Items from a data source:
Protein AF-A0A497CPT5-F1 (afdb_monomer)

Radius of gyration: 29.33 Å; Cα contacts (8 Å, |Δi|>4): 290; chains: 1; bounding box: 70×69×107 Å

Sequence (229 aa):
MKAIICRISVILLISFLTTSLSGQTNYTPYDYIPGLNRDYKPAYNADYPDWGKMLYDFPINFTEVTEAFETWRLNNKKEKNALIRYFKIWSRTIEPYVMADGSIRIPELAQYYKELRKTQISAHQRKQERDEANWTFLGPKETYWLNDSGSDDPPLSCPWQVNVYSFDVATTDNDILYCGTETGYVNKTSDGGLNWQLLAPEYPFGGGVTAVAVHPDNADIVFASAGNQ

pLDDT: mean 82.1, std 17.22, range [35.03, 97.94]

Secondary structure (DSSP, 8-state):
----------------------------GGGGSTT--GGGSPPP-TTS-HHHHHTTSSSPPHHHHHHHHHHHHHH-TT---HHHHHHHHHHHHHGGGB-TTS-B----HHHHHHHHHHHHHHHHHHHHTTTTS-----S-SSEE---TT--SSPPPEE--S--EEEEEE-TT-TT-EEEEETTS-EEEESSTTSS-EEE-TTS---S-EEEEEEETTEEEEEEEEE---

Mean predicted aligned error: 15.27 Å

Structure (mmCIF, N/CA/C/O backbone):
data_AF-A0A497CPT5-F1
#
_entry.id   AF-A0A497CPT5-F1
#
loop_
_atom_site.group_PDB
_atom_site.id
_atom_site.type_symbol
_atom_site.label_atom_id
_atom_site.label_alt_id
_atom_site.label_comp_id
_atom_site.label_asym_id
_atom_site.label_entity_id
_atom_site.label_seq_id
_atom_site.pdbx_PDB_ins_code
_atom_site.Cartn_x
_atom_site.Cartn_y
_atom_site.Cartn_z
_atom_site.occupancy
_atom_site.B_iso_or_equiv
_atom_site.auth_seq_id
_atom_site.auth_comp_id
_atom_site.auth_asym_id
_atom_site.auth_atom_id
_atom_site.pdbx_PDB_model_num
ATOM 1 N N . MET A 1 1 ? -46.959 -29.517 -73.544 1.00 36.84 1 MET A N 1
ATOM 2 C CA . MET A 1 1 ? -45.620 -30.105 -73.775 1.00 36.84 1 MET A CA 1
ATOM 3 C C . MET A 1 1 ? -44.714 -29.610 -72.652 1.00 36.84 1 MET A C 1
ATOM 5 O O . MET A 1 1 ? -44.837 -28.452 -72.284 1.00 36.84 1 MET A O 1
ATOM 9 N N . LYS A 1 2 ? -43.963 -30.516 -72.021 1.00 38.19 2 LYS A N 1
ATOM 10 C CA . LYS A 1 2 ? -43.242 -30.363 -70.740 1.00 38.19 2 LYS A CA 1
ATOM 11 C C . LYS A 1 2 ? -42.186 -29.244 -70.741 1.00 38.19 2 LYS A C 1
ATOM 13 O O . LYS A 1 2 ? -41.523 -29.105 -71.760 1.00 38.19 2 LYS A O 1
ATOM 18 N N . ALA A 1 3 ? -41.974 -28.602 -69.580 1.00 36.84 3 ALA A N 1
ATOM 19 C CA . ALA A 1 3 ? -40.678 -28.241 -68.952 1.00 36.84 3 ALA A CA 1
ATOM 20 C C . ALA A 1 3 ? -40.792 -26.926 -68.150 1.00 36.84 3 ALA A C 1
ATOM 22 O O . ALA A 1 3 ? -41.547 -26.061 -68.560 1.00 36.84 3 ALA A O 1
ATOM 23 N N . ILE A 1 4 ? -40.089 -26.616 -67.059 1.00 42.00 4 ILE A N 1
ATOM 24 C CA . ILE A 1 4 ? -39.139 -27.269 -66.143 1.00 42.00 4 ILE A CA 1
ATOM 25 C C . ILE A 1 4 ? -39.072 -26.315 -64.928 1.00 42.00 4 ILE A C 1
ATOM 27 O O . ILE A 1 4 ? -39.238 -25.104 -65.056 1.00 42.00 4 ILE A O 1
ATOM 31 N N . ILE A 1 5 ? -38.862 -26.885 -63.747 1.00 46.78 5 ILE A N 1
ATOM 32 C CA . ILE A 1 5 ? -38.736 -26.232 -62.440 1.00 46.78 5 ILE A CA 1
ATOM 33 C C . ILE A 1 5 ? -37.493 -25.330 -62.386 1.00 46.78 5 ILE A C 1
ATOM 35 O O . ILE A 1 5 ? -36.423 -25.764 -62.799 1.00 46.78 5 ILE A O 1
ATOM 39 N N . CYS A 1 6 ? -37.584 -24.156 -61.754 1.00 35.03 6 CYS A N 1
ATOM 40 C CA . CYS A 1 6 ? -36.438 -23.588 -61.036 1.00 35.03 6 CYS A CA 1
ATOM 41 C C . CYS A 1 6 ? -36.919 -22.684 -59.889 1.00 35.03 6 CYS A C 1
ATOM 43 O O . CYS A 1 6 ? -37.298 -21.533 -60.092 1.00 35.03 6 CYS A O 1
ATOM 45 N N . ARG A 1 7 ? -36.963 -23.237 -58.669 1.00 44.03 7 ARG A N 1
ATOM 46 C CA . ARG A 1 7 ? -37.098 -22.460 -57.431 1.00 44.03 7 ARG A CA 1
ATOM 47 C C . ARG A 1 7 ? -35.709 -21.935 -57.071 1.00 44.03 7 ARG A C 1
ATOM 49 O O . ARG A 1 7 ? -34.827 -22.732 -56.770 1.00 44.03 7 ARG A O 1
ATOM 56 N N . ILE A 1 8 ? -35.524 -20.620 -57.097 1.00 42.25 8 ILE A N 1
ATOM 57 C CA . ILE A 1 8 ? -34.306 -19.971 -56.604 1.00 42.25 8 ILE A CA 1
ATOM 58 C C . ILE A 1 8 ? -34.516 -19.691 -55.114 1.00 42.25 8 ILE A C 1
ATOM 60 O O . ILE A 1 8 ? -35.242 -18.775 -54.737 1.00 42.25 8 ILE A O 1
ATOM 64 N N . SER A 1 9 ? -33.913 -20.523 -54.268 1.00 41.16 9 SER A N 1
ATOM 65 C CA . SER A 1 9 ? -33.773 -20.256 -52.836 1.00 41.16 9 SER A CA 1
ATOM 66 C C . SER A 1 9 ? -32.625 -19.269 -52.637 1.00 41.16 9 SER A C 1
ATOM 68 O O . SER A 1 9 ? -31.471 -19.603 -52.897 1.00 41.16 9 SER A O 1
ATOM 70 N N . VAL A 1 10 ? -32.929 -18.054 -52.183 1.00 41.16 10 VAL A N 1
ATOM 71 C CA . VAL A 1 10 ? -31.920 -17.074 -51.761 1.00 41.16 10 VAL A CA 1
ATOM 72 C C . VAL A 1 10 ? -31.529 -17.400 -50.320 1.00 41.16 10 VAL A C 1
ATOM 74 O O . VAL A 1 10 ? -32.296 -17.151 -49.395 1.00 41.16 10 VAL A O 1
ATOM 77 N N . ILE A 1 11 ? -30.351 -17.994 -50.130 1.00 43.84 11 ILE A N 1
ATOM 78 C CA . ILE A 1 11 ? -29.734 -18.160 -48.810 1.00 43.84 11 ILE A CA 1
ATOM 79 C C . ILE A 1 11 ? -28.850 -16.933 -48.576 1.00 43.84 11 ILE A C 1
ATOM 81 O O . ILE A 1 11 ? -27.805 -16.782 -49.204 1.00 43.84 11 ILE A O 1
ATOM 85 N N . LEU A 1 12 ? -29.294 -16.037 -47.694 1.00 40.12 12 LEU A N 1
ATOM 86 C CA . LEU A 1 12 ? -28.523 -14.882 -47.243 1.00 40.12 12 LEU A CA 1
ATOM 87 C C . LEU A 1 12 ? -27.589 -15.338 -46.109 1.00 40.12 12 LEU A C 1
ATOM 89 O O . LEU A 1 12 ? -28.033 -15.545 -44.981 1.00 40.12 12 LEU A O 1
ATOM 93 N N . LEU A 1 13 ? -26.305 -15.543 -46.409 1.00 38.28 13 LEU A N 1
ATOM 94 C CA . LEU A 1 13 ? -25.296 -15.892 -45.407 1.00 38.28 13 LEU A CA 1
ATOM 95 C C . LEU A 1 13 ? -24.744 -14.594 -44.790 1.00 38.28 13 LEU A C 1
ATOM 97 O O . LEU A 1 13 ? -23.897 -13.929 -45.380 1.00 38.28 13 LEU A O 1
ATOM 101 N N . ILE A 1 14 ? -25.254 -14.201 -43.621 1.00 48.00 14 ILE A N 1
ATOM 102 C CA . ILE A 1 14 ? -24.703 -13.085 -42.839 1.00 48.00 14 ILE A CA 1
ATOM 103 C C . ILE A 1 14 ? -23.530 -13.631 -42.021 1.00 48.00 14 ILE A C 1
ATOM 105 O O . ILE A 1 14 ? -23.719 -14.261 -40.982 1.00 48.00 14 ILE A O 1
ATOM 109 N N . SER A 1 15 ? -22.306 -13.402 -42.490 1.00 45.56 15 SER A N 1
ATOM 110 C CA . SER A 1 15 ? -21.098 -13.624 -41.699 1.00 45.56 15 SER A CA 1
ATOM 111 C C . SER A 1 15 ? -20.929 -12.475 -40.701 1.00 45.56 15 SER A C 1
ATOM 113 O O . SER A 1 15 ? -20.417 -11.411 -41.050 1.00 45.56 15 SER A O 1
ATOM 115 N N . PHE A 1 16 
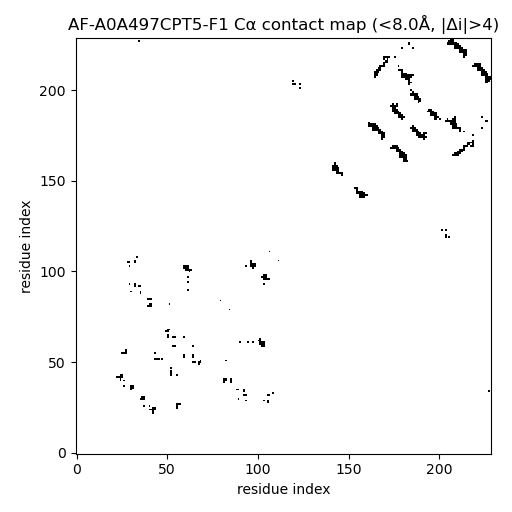? -21.365 -12.677 -39.456 1.00 46.56 16 PHE A N 1
ATOM 116 C CA . PHE A 1 16 ? -20.949 -11.836 -38.335 1.00 46.56 16 PHE A CA 1
ATOM 117 C C . PHE A 1 16 ? -19.470 -12.116 -38.049 1.00 46.56 16 PHE A C 1
ATOM 119 O O . PHE A 1 16 ? -19.123 -13.111 -37.416 1.00 46.56 16 PHE A O 1
ATOM 126 N N . LEU A 1 17 ? -18.590 -11.244 -38.541 1.00 43.72 17 LEU A N 1
ATOM 127 C CA . LEU A 1 17 ? -17.196 -11.212 -38.119 1.00 43.72 17 LEU A CA 1
ATOM 128 C C . LEU A 1 17 ? -17.160 -10.573 -36.723 1.00 43.72 17 LEU A C 1
ATOM 130 O O . LEU A 1 17 ? -17.011 -9.363 -36.576 1.00 43.72 17 LEU A O 1
ATOM 134 N N . THR A 1 18 ? -17.372 -11.370 -35.677 1.00 46.56 18 THR A N 1
ATOM 135 C CA . THR A 1 18 ? -17.118 -10.920 -34.308 1.00 46.56 18 THR A CA 1
ATOM 136 C C . THR A 1 18 ? -15.609 -10.888 -34.107 1.00 46.56 18 THR A C 1
ATOM 138 O O . THR A 1 18 ? -15.003 -11.877 -33.699 1.00 46.56 18 THR A O 1
ATOM 141 N N . THR A 1 19 ? -14.974 -9.762 -34.423 1.00 44.00 19 THR A N 1
ATOM 142 C CA . THR A 1 19 ? -13.624 -9.485 -33.935 1.00 44.00 19 THR A CA 1
ATOM 143 C C . THR A 1 19 ? -13.728 -9.250 -32.434 1.00 44.00 19 THR A C 1
ATOM 145 O O . THR A 1 19 ? -14.003 -8.138 -31.984 1.00 44.00 19 THR A O 1
ATOM 148 N N . SER A 1 20 ? -13.552 -10.302 -31.640 1.00 43.06 20 SER A N 1
ATOM 149 C CA . SER A 1 20 ? -13.229 -10.150 -30.227 1.00 43.06 20 SER A CA 1
ATOM 150 C C . SER A 1 20 ? -11.835 -9.535 -30.154 1.00 43.06 20 SER A C 1
ATOM 152 O O . SER A 1 20 ? -10.830 -10.238 -30.246 1.00 43.06 20 SER A O 1
ATOM 154 N N . LEU A 1 21 ? -11.769 -8.206 -30.054 1.00 41.03 21 LEU A N 1
ATOM 155 C CA . LEU A 1 21 ? -10.533 -7.502 -29.744 1.00 41.03 21 LEU A CA 1
ATOM 156 C C . LEU A 1 21 ? -10.247 -7.717 -28.254 1.00 41.03 21 LEU A C 1
ATOM 158 O O . LEU A 1 21 ? -10.525 -6.873 -27.405 1.00 41.03 21 LEU A O 1
ATOM 162 N N . SER A 1 22 ? -9.749 -8.901 -27.919 1.00 47.53 22 SER A N 1
ATOM 163 C CA . SER A 1 22 ? -9.144 -9.151 -26.621 1
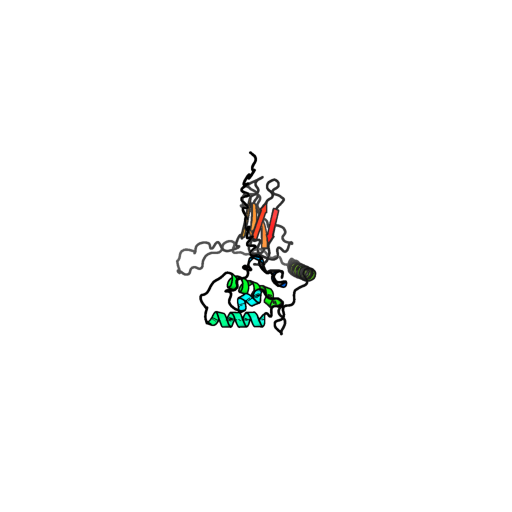.00 47.53 22 SER A CA 1
ATOM 164 C C . SER A 1 22 ? -7.810 -8.415 -26.622 1.00 47.53 22 SER A C 1
ATOM 166 O O . SER A 1 22 ? -6.809 -8.940 -27.101 1.00 47.53 22 SER A O 1
ATOM 168 N N . GLY A 1 23 ? -7.790 -7.172 -26.138 1.00 50.19 23 GLY A N 1
ATOM 169 C CA . GLY A 1 23 ? -6.546 -6.501 -25.770 1.00 50.19 23 GLY A CA 1
ATOM 170 C C . GLY A 1 23 ? -5.935 -7.235 -24.580 1.00 50.19 23 GLY A C 1
ATOM 171 O O . GLY A 1 23 ? -6.108 -6.814 -23.443 1.00 50.19 23 GLY A O 1
ATOM 172 N N . GLN A 1 24 ? -5.322 -8.393 -24.822 1.00 61.53 24 GLN A N 1
ATOM 173 C CA . GLN A 1 24 ? -4.738 -9.210 -23.771 1.00 61.53 24 GLN A CA 1
ATOM 174 C C . GLN A 1 24 ? -3.470 -8.510 -23.281 1.00 61.53 24 GLN A C 1
ATOM 176 O O . GLN A 1 24 ? -2.517 -8.294 -24.028 1.00 61.53 24 GLN A O 1
ATOM 181 N N . THR A 1 25 ? -3.482 -8.090 -22.022 1.00 66.94 25 THR A N 1
ATOM 182 C CA . THR A 1 25 ? -2.313 -7.539 -21.342 1.00 66.94 25 THR A CA 1
ATOM 183 C C . THR A 1 25 ? -1.280 -8.651 -21.167 1.00 66.94 25 THR A C 1
ATOM 185 O O . THR A 1 25 ? -1.518 -9.626 -20.452 1.00 66.94 25 THR A O 1
ATOM 188 N N . ASN A 1 26 ? -0.134 -8.522 -21.839 1.00 83.12 26 ASN A N 1
ATOM 189 C CA . ASN A 1 26 ? 0.963 -9.483 -21.741 1.00 83.12 26 ASN A CA 1
ATOM 190 C C . ASN A 1 26 ? 1.729 -9.264 -20.428 1.00 83.12 26 ASN A C 1
ATOM 192 O O . ASN A 1 26 ? 2.561 -8.356 -20.306 1.00 83.12 26 ASN A O 1
ATOM 196 N N . TYR A 1 27 ? 1.418 -10.089 -19.431 1.00 90.81 27 TYR A N 1
ATOM 197 C CA . TYR A 1 27 ? 2.109 -10.089 -18.146 1.00 90.81 27 TYR A CA 1
ATOM 198 C C . TYR A 1 27 ? 3.354 -10.976 -18.175 1.00 90.81 27 TYR A C 1
ATOM 200 O O . TYR A 1 27 ? 3.348 -12.067 -18.741 1.00 90.81 27 TYR A O 1
ATOM 208 N N . THR A 1 28 ? 4.404 -10.515 -17.509 1.00 91.56 28 THR A N 1
ATOM 209 C CA . THR A 1 28 ? 5.621 -11.273 -17.221 1.00 91.56 28 THR A CA 1
ATOM 210 C C . THR A 1 28 ? 5.555 -11.838 -15.799 1.00 91.56 28 THR A C 1
ATOM 212 O O . THR A 1 28 ? 4.817 -11.311 -14.962 1.00 91.56 28 THR A O 1
ATOM 215 N N . PRO A 1 29 ? 6.347 -12.872 -15.464 1.00 91.50 29 PRO A N 1
ATOM 216 C CA . PRO A 1 29 ? 6.475 -13.353 -14.087 1.00 91.50 29 PRO A CA 1
ATOM 217 C C . PRO A 1 29 ? 6
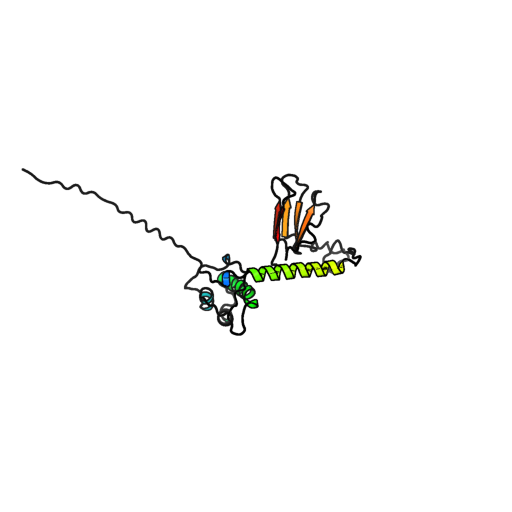.859 -12.265 -13.068 1.00 91.50 29 PRO A C 1
ATOM 219 O O . PRO A 1 29 ? 6.470 -12.357 -11.907 1.00 91.50 29 PRO A O 1
ATOM 222 N N . TYR A 1 30 ? 7.567 -11.211 -13.489 1.00 92.31 30 TYR A N 1
ATOM 223 C CA . TYR A 1 30 ? 7.932 -10.088 -12.619 1.00 92.31 30 TYR A CA 1
ATOM 224 C C . TYR A 1 30 ? 6.728 -9.242 -12.193 1.00 92.31 30 TYR A C 1
ATOM 226 O O . TYR A 1 30 ? 6.754 -8.633 -11.126 1.00 92.31 30 TYR A O 1
ATOM 234 N N . ASP A 1 31 ? 5.645 -9.259 -12.972 1.00 92.31 31 ASP A N 1
ATOM 235 C CA . ASP A 1 31 ? 4.419 -8.512 -12.673 1.00 92.31 31 ASP A CA 1
ATOM 236 C C . ASP A 1 31 ? 3.639 -9.121 -11.485 1.00 92.31 31 ASP A C 1
ATOM 238 O O . ASP A 1 31 ? 2.683 -8.526 -10.994 1.00 92.31 31 ASP A O 1
ATOM 242 N N . TYR A 1 32 ? 4.059 -10.299 -11.006 1.00 90.81 32 TYR A N 1
ATOM 243 C CA . TYR A 1 32 ? 3.499 -11.004 -9.847 1.00 90.81 32 TYR A CA 1
ATOM 244 C C . TYR A 1 32 ? 4.321 -10.818 -8.565 1.00 90.81 32 TYR A C 1
ATOM 246 O O . TYR A 1 32 ? 4.003 -11.419 -7.536 1.00 90.81 32 TYR A O 1
ATOM 254 N N . ILE A 1 33 ? 5.386 -10.014 -8.607 1.00 90.06 33 ILE A N 1
ATOM 255 C CA . ILE A 1 33 ? 6.217 -9.756 -7.431 1.00 90.06 33 ILE A CA 1
ATOM 256 C C . ILE A 1 33 ? 5.406 -8.974 -6.381 1.00 90.06 33 ILE A C 1
ATOM 258 O O . ILE A 1 33 ? 4.745 -7.988 -6.726 1.00 90.06 33 ILE A O 1
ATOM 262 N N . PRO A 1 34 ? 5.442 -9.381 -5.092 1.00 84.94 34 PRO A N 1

PROBLEM TO SOLVE: Please reproduce exactly the lines from the first one of the records above through the line containing "ATOM 19 C CA", both included, and nothing else.

WRITTEN RESPONSE:
Protein AF-A0A497CPT5-F1 (afdb_monomer)

Radius of gyration: 29.33 Å; Cα contacts (8 Å, |Δi|>4): 290; chains: 1; bounding box: 70×69×107 Å

Sequence (229 aa):
MKAIICRISVILLISFLTTSLSGQTNYTPYDYIPGLNRDYKPAYNADYPDWGKMLYDFPINFTEVTEAFETWRLNNKKEKNALIRYFKIWSRTIEPYVMADGSIRIPELAQYYKELRKTQISAHQRKQERDEANWTFLGPKETYWLNDSGSDDPPLSCPWQVNVYSFDVATTDNDILYCGTETGYVNKTSDGGLNWQLLAPEYPFGGGVTAVAVHPDNADIVFASAGNQ

pLDDT: mean 82.1, std 17.22, range [35.03, 97.94]

Secondary structure (DSSP, 8-state):
----------------------------GGGGSTT--GGGSPPP-TTS-HHHHHTTSSSPPHHHHHHHHHHHHHH-TT---HHHHHHHHHHHHHGGGB-TTS-B----HHHHHHHHHHHHHHHHHHHHTTTTS-----S-SSEE---TT--SSPPPEE--S--EEEEEE-TT-TT-EEEEETTS-EEEESSTTSS-EEE-TTS---S-EEEEEEETTEEEEEEEEE---

Mean predicted aligned error: 15.27 Å

Structure (mmCIF, N/CA/C/O backbone):
data_AF-A0A497CPT5-F1
#
_entry.id   AF-A0A497CPT5-F1
#
loop_
_atom_site.group_PDB
_atom_site.id
_atom_site.type_symbol
_atom_site.label_atom_id
_atom_site.label_alt_id
_atom_site.label_comp_id
_atom_site.label_asym_id
_atom_site.label_entity_id
_atom_site.label_seq_id
_atom_site.pdbx_PDB_ins_code
_atom_site.Cartn_x
_atom_site.Cartn_y
_atom_site.Cartn_z
_atom_site.occupancy
_atom_site.B_iso_or_equiv
_atom_site.auth_seq_id
_atom_site.auth_comp_id
_atom_site.auth_asym_id
_atom_site.auth_atom_id
_atom_site.pdbx_PDB_model_num
ATOM 1 N N . MET A 1 1 ? -46.959 -29.517 -73.544 1.00 36.84 1 MET A N 1
ATOM 2 C CA . MET A 1 1 ? -45.620 -30.105 -73.775 1.00 36.84 1 MET A CA 1
ATOM 3 C C . MET A 1 1 ? -44.714 -29.610 -72.652 1.00 36.84 1 MET A C 1
ATOM 5 O O . MET A 1 1 ? -44.837 -28.452 -72.284 1.00 36.84 1 MET A O 1
ATOM 9 N N . LYS A 1 2 ? -43.963 -30.516 -72.021 1.00 38.19 2 LYS A N 1
ATOM 10 C CA . LYS A 1 2 ? -43.242 -30.363 -70.740 1.00 38.19 2 LYS A CA 1
ATOM 11 C C . LYS A 1 2 ? -42.186 -29.244 -70.741 1.00 38.19 2 LYS A C 1
ATOM 13 O O . LYS A 1 2 ? -41.523 -29.105 -71.760 1.00 38.19 2 LYS A O 1
ATOM 18 N N . ALA A 1 3 ? -41.974 -28.602 -69.580 1.00 36.84 3 ALA A N 1
ATOM 19 C CA . ALA A 1 3 ? -40.678 -28.241 -68.952 1.00 36.84 3 ALA A CA 1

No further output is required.